Despite the nasty tone of the article, referring to Lourdes as a ‘golden shower of sanctifying grace’, it is actually of the sort that we should listen to its language. For many boomers such as McCann, they must question what happened to the church they once may not have had faith in, but at least had admiration for. He states: ‘You don’t hear much about the One True Church anymore. It’s drummed into our heads that, while Catholics are Catholics and Protestants are Protestants, we are all essentially one, worshipping the same God, sharing the same Christian values, and so forth’.

This is an important observation.

When Our Lady appeared in rural Southern France in the 1800s to a peasant girl from a dysfunctional family, she gave hope to a French Catholicism that was still living in the shadow of the French Revolution. She gave hope to the rural French maligned by the Parisian influence. Most importantly, she gave hope to those who suffered greatly like St. Bernadette. Not hope of physical relief from their sicknesses, but hope that they may come to accept their mortality. She told St. Bernadette ‘I guarantee you happiness not in this life, but in the next’. St. Bernadette was still only in her 30s when she died from her long term lung problems.

There are 69 scientifically verified miracles connected to the water at Lourdes. Those miracles are compounded by the other associated miracles, such as the discovery of the source of the water there itself in the first place and the apparition that guided St. Bernadette to it.

Life itself is a miracle, the fact that there are some who cannot see that reminds us of the words of Our Lord, ‘And he said to him: If they hear not Moses and the prophets, neither will they believe, if one rise again from the dead’. Miracles are meaningless to those without the propensity for wonder.

Yet the greatest miracle at Lourdes is the conversion that occurs in the hearts of the many who visit it. In 2009, an indie film called Lourdes was released. It was somewhat unusual in its subtlety, not to give a spoiler, but the story makes clear that accepting one’s suffering as St. Bernadette did is a miracle that has been given to millions at Lourdes. You can watch the entire film below, while it doesn’t really capture the joy of Lourdes, it does capture many of the the beautiful things about it.

There is no secular equivalent to Lourdes, for good reason, there is no secular imperative to care for those in need as there is in Lourdes. In Catholic theology, every life is important, every person has beauty and meaning. In the secular realm, they do not. Only a spiritually blind person could look at the care for those in need in Lourdes and fail to see the work of Christ on Earth.

It was for this reason that a frail Pope John Paul II, months away from death, travelled to Lourdes in August 2004 to pray.

Lourdes is a reminder that Our Lord chooses the weak to shame the strong, allows sickness and suffering and hopes that our kindness to those in need can be an instrument to salvation.

It is also a reminder of Our Lady’s purpose, ‘Je Suis L’Immaculate Conception’ she told St.

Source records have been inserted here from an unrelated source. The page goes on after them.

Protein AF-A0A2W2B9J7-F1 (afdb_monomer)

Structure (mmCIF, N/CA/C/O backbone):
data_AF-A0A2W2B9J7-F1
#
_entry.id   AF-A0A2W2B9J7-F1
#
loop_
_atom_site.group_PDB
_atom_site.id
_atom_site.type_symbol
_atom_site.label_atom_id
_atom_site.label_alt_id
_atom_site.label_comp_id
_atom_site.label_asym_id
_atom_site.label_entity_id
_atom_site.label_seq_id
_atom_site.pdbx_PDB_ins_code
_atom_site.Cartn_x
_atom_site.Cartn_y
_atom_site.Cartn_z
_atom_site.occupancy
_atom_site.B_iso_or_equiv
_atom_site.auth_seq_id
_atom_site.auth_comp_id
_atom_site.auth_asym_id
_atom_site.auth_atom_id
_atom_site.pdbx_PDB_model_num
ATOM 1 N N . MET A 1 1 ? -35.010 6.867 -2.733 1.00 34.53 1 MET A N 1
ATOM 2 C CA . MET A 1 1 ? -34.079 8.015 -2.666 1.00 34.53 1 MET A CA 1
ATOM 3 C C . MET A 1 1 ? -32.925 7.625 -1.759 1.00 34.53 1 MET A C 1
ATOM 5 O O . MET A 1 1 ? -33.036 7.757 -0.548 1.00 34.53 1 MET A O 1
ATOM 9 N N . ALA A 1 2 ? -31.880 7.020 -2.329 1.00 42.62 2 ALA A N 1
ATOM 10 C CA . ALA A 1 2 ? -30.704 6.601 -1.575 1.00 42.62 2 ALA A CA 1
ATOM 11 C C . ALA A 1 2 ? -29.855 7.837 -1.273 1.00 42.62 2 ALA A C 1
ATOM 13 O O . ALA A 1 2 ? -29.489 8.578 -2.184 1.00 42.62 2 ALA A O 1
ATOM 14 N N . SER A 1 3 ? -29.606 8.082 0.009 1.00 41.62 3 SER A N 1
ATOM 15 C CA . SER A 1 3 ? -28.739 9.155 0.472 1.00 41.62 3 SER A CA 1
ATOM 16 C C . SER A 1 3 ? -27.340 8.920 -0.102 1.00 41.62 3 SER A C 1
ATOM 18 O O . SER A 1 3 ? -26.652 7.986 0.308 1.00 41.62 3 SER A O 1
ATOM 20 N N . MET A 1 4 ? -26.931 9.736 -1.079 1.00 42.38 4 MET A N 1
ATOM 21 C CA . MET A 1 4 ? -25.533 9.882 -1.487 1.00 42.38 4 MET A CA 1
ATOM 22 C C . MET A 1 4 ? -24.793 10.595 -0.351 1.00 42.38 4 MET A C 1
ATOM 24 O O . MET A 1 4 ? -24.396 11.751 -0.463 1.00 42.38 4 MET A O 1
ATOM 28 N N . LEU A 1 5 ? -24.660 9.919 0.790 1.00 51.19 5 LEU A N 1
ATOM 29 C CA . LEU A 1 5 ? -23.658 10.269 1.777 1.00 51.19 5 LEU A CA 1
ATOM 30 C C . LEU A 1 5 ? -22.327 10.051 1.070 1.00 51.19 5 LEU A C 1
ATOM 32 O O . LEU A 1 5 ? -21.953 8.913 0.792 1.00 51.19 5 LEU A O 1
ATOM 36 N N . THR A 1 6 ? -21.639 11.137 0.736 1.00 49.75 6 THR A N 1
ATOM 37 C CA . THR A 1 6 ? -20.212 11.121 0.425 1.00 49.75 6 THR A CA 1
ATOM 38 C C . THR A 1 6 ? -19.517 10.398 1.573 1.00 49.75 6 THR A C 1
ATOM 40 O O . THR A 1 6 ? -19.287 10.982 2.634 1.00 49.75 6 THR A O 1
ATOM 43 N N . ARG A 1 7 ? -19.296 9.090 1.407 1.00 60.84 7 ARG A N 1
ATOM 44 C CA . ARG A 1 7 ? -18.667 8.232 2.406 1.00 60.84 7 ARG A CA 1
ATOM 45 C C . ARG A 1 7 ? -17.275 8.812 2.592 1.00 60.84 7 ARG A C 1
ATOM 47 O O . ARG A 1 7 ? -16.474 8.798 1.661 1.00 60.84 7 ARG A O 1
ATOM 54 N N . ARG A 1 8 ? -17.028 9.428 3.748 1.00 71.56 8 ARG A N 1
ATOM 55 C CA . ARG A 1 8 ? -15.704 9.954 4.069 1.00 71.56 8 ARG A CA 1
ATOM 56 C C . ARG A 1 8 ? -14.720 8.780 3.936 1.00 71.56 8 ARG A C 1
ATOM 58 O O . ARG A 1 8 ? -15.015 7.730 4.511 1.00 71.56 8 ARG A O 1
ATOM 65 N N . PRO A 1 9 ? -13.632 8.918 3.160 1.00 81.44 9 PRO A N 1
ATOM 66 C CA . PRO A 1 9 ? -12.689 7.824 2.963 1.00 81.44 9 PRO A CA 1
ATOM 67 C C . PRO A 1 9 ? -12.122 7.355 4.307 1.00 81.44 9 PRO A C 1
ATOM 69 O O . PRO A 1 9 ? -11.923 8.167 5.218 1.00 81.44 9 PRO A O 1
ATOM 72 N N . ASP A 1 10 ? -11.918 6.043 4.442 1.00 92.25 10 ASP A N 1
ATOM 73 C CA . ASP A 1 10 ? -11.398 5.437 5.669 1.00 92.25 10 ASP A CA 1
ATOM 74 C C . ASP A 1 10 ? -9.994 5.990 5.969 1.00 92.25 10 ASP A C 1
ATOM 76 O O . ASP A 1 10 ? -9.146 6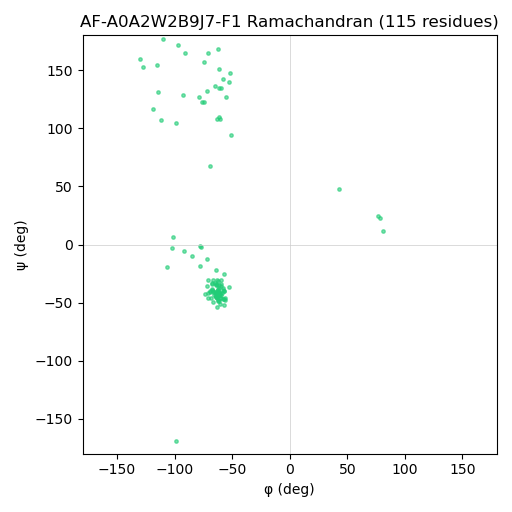.119 5.083 1.00 92.25 10 ASP A O 1
ATOM 80 N N . ALA A 1 11 ? -9.738 6.355 7.226 1.00 95.12 11 ALA A N 1
ATOM 81 C CA . ALA A 1 11 ? -8.478 6.986 7.607 1.00 95.12 11 ALA A CA 1
ATOM 82 C C . ALA A 1 11 ? -7.262 6.074 7.372 1.00 95.12 11 ALA A C 1
ATOM 84 O O . ALA A 1 11 ? -6.182 6.568 7.047 1.00 95.12 11 ALA A O 1
ATOM 85 N N . ARG A 1 12 ? -7.435 4.755 7.504 1.00 96.94 12 ARG A N 1
ATOM 86 C CA . ARG A 1 12 ? -6.400 3.741 7.267 1.00 96.94 12 ARG A CA 1
ATOM 87 C C . ARG A 1 12 ? -6.141 3.578 5.774 1.00 96.94 12 ARG A C 1
ATOM 89 O O . ARG A 1 12 ? -4.987 3.579 5.355 1.00 96.94 12 ARG A O 1
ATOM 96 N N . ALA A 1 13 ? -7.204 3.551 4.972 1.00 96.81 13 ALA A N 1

Bernadette. The Immaculate Conception is a miracle. It is a display of God’s supernatural prominence that towers over the fallen and temporary nature of the natural world.

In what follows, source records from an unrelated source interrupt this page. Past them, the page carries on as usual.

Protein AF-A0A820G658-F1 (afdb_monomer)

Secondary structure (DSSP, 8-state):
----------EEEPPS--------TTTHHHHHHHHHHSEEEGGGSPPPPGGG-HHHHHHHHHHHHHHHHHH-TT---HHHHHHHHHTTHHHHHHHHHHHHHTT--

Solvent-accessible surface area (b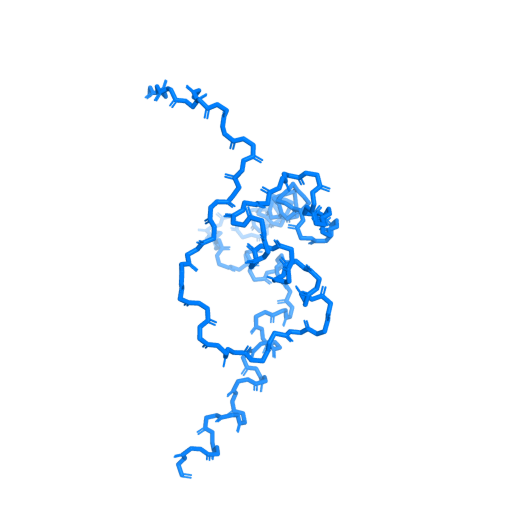ackbone atoms only — not comparable to full-atom values): 6713 Å² total; per-residue (Å²): 137,92,81,84,92,81,80,92,66,69,52,54,74,67,74,96,74,81,81,80,67,91,69,55,79,85,52,44,64,58,54,53,46,33,73,75,64,56,42,37,49,66,88,74,53,79,79,80,55,75,91,73,36,69,65,64,54,48,55,45,35,52,56,37,42,56,50,40,44,72,74,33,71,92,68,62,54,66,68,61,26,49,49,62,57,56,49,63,53,69,58,54,53,51,61,64,49,52,65,63,57,63,73,76,108

Radius of gyration: 20.55 Å; Cα contacts (8 Å, |Δi|>4): 47; chains: 1; bounding box: 48×25×53 Å

Sequence (105 aa):
MFTSFSTVSNFVVCPNNIRTQSVPRWVSPLVIKCRKHGTLDINDLYEPLPDCESATLTDKLEANWFAETKRNPDKPSLIRATLRTMRWRPFLIGLNLIPSVSLIF

pLDDT: mean 72.43, std 16.03, range [30.59, 91.56]

Foldseek 3Di:
DDDDPDDDDQWDQDDPDPPDDPDPPVCVVVVVVCVVPRTDGPVNDDDDDPVPDPVVLVVQLVVLQVVQCVVCVPDRDSVVSNCVSCDCVVVVVVVVVVVVVVVVD

Mean predicted aligned error: 13.7 Å

Structure (mmCIF, N/CA/C/O backbone):
data_AF-A0A820G658-F1
#
_entry.id   AF-A0A820G658-F1
#
loop_
_atom_site.group_PDB
_atom_site.id
_atom_site.type_symbol
_atom_site.label_atom_id
_atom_site.label_alt_id
_atom_site.label_comp_id
_atom_site.label_asym_id
_atom_site.label_entity_id
_atom_site.label_seq_id
_atom_site.pdbx_PDB_ins_code
_atom_site.Cartn_x
_atom_site.Cartn_y
_atom_site.Cartn_z
_atom_site.occupancy
_atom_site.B_iso_or_equiv
_atom_site.auth_seq_id
_atom_site.auth_comp_id
_atom_site.auth_asym_id
_atom_site.auth_atom_id
_atom_site.pdbx_PDB_model_num
ATOM 1 N N . MET A 1 1 ? -21.872 16.115 -9.098 1.00 32.38 1 MET A N 1
ATOM 2 C CA . MET A 1 1 ? -22.235 15.963 -10.522 1.00 32.38 1 MET A CA 1
ATOM 3 C C . MET A 1 1 ? -20.940 15.764 -11.293 1.00 32.38 1 MET A C 1
ATOM 5 O O . MET A 1 1 ? -20.178 16.706 -11.439 1.00 32.38 1 MET A O 1
ATOM 9 N N . PHE A 1 2 ? -20.633 14.512 -11.630 1.00 41.25 2 PHE A N 1
ATOM 10 C CA . PHE A 1 2 ? -19.479 14.122 -12.441 1.00 41.25 2 PHE A CA 1
ATOM 11 C C . PHE A 1 2 ? -19.805 14.412 -13.908 1.00 41.25 2 PHE A C 1
ATOM 13 O O . PHE A 1 2 ? -20.807 13.899 -14.400 1.00 41.25 2 PHE A O 1
ATOM 20 N N . THR A 1 3 ? -18.982 15.188 -14.612 1.00 35.75 3 THR A N 1
ATOM 21 C CA . THR A 1 3 ? -19.073 15.283 -16.075 1.00 35.75 3 THR A CA 1
ATOM 22 C C . THR A 1 3 ? -17.723 15.010 -16.721 1.00 35.75 3 THR A C 1
ATOM 24 O O . THR A 1 3 ? -16.763 15.745 -16.515 1.00 35.75 3 THR A O 1
ATOM 27 N N . SER A 1 4 ? -17.739 13.960 -17.544 1.00 30.59 4 SER A N 1
ATOM 28 C CA . SER A 1 4 ? -16.847 13.662 -18.666 1.00 30.59 4 SER A CA 1
ATOM 29 C C . SER A 1 4 ? -15.418 13.214 -18.370 1.00 30.59 4 SER A C 1
ATOM 31 O O . SER A 1 4 ? -14.450 13.939 -18.570 1.00 30.59 4 SER A O 1
ATOM 33 N N . PHE A 1 5 ? -15.299 11.923 -18.053 1.00 39.41 5 PHE A N 1
ATOM 34 C CA . PHE A 1 5 ? -14.125 11.111 -18.368 1.00 39.41 5 PHE A CA 1
ATOM 35 C C . PHE A 1 5 ? -14.421 10.359 -19.676 1.00 39.41 5 PHE A C 1
ATOM 37 O O . PHE A 1 5 ? -14.980 9.267 -19.664 1.00 39.41 5 PHE A O 1
ATOM 44 N N . SER A 1 6 ? -14.179 10.983 -20.830 1.00 38.75 6 SER A N 1
ATOM 45 C CA . SER A 1 6 ? -14.308 10.328 -22.142 1.00 38.75 6 SER A CA 1
ATOM 46 C C . SER A 1 6 ? -13.514 11.093 -23.192 1.00 38.75 6 SER A C 1
ATOM 48 O O . SER A 1 6 ? -14.060 11.912 -23.918 1.00 38.75 6 SER A O 1
ATOM 50 N N . THR A 1 7 ? -12.216 10.821 -23.286 1.00 33.62 7 THR A N 1
ATOM 51 C CA . THR A 1 7 ? -11.541 10.645 -24.579 1.00 33.62 7 THR A CA 1
ATOM 52 C C . THR A 1 7 ? -10.347 9.733 -24.334 1.00 33.62 7 THR A C 1
ATOM 54 O O . THR A 1 7 ? -9.405 10.078 -23.625 1.00 33.62 7 THR A O 1
ATOM 57 N N . VAL A 1 8 ? -10.467 8.524 -24.868 1.00 44.88 8 VAL A N 1
ATOM 58 C CA . VAL A 1 8 ? -9.458 7.473 -24.879 1.00 44.88 8 VAL A CA 1
ATOM 59 C C . VAL A 1 8 ? -8.258 7.972 -25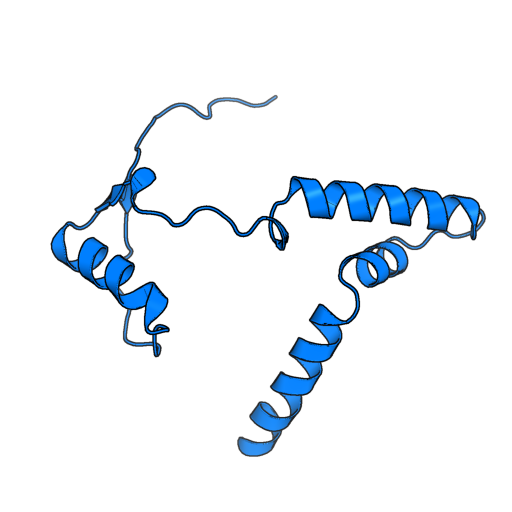.675 1.00 44.88 8 VAL A C 1
ATOM 61 O O . VAL A 1 8 ? -8.298 8.030 -26.899 1.00 44.88 8 VAL A O 1
ATOM 64 N N . SER A 1 9 ? -7.184 8.297 -24.971 1.00 40.50 9 SER A N 1
ATOM 65 C CA . SER A 1 9 ? -5.840 8.249 -25.527 1.00 40.50 9 SER A CA 1
ATOM 66 C C . SER A 1 9 ? -5.112 7.186 -24.721 1.00 40.50 9 SER A C 1
ATOM 68 O O . SER A 1 9 ? -4.687 7.452 -23.601 1.00 40.50 9 SER A O 1
ATOM 70 N N . ASN A 1 10 ? -4.996 5.972 -25.270 1.00 50.19 10 ASN A N 1
ATOM 71 C CA . ASN A 1 10 ? -4.271 4.832 -24.676 1.00 50.19 10 ASN A CA 1
ATOM 72 C C . ASN A 1 10 ? -2.748 5.065 -24.599 1.00 50.19 10 ASN A C 1
ATOM 74 O O . ASN A 1 10 ? -1.968 4.122 -24.578 1.00 50.19 10 ASN A O 1
ATOM 78 N N . PHE A 1 11 ? -2.316 6.323 -24.606 1.00 42.34 11 PHE A N 1
ATOM 79 C CA . PHE A 1 11 ? -0.929 6.716 -24.725 1.00 42.34 11 PHE A CA 1
ATOM 80 C C . PHE A 1 11 ? -0.560 7.650 -23.588 1.00 42.34 11 PHE A C 1
ATOM 82 O O . PHE A 1 11 ? -1.112 8.743 -23.446 1.00 42.34 11 PHE A O 1
ATOM 89 N N . VAL A 1 12 ? 0.420 7.228 -22.798 1.00 58.44 12 VAL A N 1
ATOM 90 C CA . VAL A 1 12 ? 1.073 8.102 -21.827 1.00 58.44 12 VAL A CA 1
ATOM 91 C C . VAL A 1 12 ? 2.143 8.902 -22.573 1.00 58.44 12 VAL A C 1
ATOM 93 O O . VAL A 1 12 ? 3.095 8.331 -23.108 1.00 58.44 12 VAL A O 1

In the film, The Diving Bell and the Butterfly, based on the memoir dictated by the blinking eye of paralysed fashion editor Jean Dominique Bauby, a priest offers to bring him on a pilgrimage to Lourdes. He recalls that he has been to Lourdes, remembering that his mistress ended his affair with him after tricking him into going to Lourdes for a weekend. Bauby buys a massive statue of Our Lady for her as a parting gift, from the gift shop just outside of the grotto, during a late night stroll in a scene that shows the magic of the town. It is a marker within the story, with Bauby pursuing his writing more fervently after the flashback.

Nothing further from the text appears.